Artists / Madi Roa

Madi Roa

Madi Roa never wanted to sing. She worked on the unloading docks of Lorville, logging cargo, validating codes, watching freighters vanish into the smog. Her days all looked the same, shaped by the noise of thrusters and the waiting between departures. Sometimes she would hum, without thinking about it, just to give herself a bit of courage. One habit among others.

That day, she was humming on the docks, as she often did. The Scrapliners had just landed and were about to unload their Cutlass. From a distance, they caught that small, absent-minded melody and answered it instinctively, jokingly at first. The tune grew, voices layered over one another, and the improvisation ended in bursts of laughter. Madi, usually shy, simply let go that day. No one talked about music. But something had happened.

The connection between the five of them felt so natural that a few days later, they invited her aboard. Just to change her mind, they said. “Shopping in Orison.” As usual during their trips, they slipped into an impro somewhere between rock and lived stories. That was where Duct Tape Dream began to take shape. A song about making do, improbable repairs, and mistakes you choose to own. Madi hesitated. Jax insisted, gently. She sang. What they heard left them stunned. A clear, effortless voice. Gold beneath the dust.

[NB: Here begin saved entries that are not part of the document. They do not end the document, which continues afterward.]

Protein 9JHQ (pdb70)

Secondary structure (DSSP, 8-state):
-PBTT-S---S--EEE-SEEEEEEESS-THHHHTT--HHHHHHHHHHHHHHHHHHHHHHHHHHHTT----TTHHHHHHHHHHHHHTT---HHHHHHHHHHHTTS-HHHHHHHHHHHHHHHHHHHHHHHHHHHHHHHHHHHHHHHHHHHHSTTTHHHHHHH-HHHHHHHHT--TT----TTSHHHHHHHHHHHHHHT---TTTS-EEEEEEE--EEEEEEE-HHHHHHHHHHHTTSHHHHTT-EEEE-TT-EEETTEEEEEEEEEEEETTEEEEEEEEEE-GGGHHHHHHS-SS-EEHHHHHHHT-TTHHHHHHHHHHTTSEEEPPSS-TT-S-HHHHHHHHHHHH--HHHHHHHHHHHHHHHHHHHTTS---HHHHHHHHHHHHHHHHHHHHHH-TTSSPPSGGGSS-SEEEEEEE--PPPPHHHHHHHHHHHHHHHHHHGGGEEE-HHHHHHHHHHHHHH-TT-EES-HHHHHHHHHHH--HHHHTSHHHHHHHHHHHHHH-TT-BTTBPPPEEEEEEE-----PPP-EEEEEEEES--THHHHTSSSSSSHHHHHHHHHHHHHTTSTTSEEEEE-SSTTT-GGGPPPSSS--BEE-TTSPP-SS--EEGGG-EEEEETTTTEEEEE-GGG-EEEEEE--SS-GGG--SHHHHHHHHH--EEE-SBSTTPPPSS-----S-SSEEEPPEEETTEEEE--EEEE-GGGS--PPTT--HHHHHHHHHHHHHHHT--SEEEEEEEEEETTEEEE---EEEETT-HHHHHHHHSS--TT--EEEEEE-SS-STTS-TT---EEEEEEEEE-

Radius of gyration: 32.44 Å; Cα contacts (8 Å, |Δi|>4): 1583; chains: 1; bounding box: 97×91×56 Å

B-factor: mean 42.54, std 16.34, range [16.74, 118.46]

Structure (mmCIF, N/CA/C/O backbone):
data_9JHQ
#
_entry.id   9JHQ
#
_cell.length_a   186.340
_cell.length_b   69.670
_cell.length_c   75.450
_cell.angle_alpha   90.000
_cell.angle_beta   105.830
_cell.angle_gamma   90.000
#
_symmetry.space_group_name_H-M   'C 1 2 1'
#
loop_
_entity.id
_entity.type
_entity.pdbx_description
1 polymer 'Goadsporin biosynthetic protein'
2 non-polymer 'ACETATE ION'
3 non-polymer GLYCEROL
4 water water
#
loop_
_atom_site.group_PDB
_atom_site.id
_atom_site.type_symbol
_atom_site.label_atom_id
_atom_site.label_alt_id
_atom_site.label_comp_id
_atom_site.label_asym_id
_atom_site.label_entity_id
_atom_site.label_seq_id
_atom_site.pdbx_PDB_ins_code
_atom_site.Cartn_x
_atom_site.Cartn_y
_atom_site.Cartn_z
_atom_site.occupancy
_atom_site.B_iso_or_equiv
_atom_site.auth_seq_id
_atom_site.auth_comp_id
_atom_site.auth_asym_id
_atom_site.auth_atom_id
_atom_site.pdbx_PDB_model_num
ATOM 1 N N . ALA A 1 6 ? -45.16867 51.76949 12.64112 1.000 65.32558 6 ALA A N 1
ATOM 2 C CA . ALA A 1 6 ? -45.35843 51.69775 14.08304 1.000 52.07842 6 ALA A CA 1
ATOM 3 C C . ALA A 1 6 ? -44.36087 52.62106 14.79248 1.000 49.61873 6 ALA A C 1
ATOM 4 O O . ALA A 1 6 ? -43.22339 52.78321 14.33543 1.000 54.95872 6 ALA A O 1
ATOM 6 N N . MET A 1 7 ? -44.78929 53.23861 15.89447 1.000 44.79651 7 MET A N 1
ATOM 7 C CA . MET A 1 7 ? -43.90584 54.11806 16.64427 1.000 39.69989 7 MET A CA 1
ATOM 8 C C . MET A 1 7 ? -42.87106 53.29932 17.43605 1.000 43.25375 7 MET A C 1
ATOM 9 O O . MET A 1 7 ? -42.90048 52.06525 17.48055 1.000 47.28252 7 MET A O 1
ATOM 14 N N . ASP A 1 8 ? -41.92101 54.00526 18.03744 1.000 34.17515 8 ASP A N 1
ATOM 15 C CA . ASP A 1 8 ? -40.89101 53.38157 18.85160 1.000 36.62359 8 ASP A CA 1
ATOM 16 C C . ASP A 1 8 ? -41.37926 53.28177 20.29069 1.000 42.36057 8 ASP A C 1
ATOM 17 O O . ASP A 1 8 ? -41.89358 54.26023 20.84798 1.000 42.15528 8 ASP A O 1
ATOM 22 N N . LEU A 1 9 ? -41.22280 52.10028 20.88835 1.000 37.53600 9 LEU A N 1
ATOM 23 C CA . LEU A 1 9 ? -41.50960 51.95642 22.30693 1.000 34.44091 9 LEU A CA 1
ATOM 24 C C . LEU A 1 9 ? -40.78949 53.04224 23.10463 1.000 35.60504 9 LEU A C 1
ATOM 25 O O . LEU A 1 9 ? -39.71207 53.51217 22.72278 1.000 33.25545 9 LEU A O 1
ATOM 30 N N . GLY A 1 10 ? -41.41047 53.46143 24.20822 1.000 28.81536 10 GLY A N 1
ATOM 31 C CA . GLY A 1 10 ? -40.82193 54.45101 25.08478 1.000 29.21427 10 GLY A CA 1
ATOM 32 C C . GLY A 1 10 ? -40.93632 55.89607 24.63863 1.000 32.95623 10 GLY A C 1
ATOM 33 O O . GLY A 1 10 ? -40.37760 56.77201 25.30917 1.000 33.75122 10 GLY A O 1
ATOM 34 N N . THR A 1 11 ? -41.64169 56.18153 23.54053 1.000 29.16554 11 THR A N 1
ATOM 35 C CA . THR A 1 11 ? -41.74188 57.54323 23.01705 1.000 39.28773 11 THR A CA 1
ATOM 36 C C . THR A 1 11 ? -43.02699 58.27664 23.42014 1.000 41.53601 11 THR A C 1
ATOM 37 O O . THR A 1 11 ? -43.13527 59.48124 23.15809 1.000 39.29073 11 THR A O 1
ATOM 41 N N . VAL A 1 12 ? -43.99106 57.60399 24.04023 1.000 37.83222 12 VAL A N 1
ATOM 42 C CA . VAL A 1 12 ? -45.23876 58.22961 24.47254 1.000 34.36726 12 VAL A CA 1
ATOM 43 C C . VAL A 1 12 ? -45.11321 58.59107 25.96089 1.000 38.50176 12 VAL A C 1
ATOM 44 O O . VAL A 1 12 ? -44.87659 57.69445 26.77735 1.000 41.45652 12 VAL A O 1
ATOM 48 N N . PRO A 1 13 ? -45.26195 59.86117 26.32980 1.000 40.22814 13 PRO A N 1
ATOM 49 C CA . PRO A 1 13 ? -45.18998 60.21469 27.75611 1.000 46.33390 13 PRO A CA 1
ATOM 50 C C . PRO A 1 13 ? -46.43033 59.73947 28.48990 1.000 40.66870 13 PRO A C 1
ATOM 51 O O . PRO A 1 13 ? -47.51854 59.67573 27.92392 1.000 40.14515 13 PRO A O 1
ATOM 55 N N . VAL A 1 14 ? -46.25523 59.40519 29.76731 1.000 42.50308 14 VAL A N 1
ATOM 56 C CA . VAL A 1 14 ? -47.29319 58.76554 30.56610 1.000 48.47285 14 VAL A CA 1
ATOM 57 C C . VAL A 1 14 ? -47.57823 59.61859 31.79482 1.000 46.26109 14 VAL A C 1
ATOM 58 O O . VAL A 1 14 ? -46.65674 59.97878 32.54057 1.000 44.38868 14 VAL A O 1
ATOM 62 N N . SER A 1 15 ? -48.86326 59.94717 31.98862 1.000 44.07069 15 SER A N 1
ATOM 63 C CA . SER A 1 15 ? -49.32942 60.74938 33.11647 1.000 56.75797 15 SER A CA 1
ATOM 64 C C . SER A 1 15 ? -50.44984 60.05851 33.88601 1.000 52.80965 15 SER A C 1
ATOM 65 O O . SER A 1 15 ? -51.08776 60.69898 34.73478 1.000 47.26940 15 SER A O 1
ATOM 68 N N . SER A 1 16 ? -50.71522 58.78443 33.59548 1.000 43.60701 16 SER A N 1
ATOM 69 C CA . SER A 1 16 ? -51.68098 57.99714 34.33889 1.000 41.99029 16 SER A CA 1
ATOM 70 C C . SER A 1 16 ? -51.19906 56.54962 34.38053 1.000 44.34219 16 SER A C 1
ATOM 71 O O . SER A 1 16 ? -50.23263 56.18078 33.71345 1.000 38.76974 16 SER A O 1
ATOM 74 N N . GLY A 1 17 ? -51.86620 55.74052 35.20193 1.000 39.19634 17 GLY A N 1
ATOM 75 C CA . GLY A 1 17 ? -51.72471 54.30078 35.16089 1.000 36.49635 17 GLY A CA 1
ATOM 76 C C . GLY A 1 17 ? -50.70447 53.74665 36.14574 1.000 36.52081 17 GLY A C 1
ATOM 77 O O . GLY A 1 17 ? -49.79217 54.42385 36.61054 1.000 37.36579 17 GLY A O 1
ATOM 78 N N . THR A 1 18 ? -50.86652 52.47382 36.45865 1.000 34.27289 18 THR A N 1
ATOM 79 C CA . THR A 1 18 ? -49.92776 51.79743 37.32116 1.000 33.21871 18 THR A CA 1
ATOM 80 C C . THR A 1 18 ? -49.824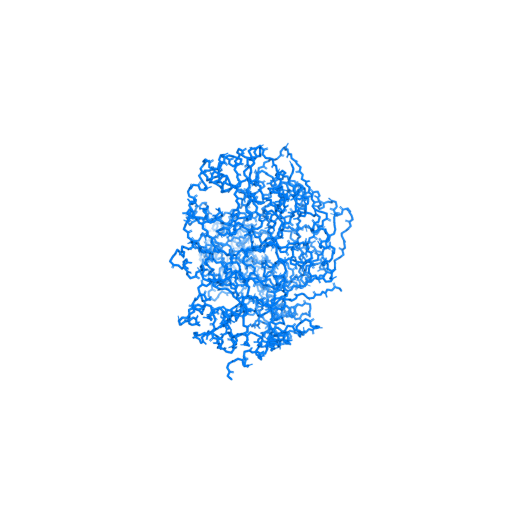60 50.35928 36.82301 1.000 32.16198 18 THR A C 1
ATOM 81 O O . THR A 1 18 ? -50.32539 50.02538 35.74310 1.000 29.73718 18 THR A O 1
ATOM 85 N N . ALA A 1 19 ? -49.14301 49.50259 37.57887 1.000 27.09127 19 ALA A N 1
ATOM 86 C CA . ALA A 1 19 ? -48.88438 48.16488 37.07723 1.000 26.93143 19 ALA A CA 1
ATOM 87 C C . ALA A 1 19 ? -48.48514 47.24713 38.22290 1.000 30.72125 19 ALA A C 1
ATOM 88 O O . ALA A 1 19 ? -47.90857 47.69003 39.21255 1.000 32.97170 19 ALA A O 1
ATOM 90 N N . LEU A 1 20 ? -48.80843 45.96475 38.07738 1.000 28.07960 20 LEU A N 1
ATOM 91 C CA . LEU A 1 20 ? -48.36555 44.92905 38.99378 1.000 24.98691 20 LEU A CA 1
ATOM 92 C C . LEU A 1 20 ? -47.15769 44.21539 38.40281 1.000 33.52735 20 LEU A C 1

Madi refused to do more, but she felt so good with that joyful crew that she agreed to follow them on their reckless adventures and left her job in Lorville. She took care of salvage permits, logistics, and routes. She became the calm within the chaos. The small voice behind the engines, as she likes to call it.

Jax is the only one who knows how to talk to her in a way that makes her sing. And it was during the week in Levski that everything fell into place. Still shy with all those people around her, she felt safe because “her family” was there, and she let go more than she ever had before. Later, during a break, the two Ardin brothers approached her. “There are just three or four lines, and we really want your voice.” She took a long time to decide. In truth, she was looking for Jax, who was standing a bit farther away. When he finally noticed her, he gave her a thumbs-up with a wide smile, the way he always does. She said yes.

Nok also recorded and used some of her improvised sounds. A few “ooooh” and soft “mmmhh” layered into the session. He did not tell her right away, but when she heard them later, she found it “cool.”

The Across the Clouds session marked her more deeply than she admits. Surrounded by voices from different horizons, she discovered another way of creating. A shared attention. A quiet kindness. She still says that day, the Verse seemed to breathe in a single breath.

Aboard the Cutlass, Madi naturally stays in the background. Not out of shyness, but by choice. She has never sought recognition, and even less the spotlight. She is there because she is part of the everyday life, because she matters, because her presence balances the rest. When she sings, it is never to be heard, but because the moment calls for it.

A silent complicity has settled between her and Jan. Glances, smiles, very few words. No one comments. No one needs to.

Madi continues to travel with the Scrapliners. She refuses the spotlight, but never the chorus. Maybe she will sing again. Maybe not. For her, it is not a question of music.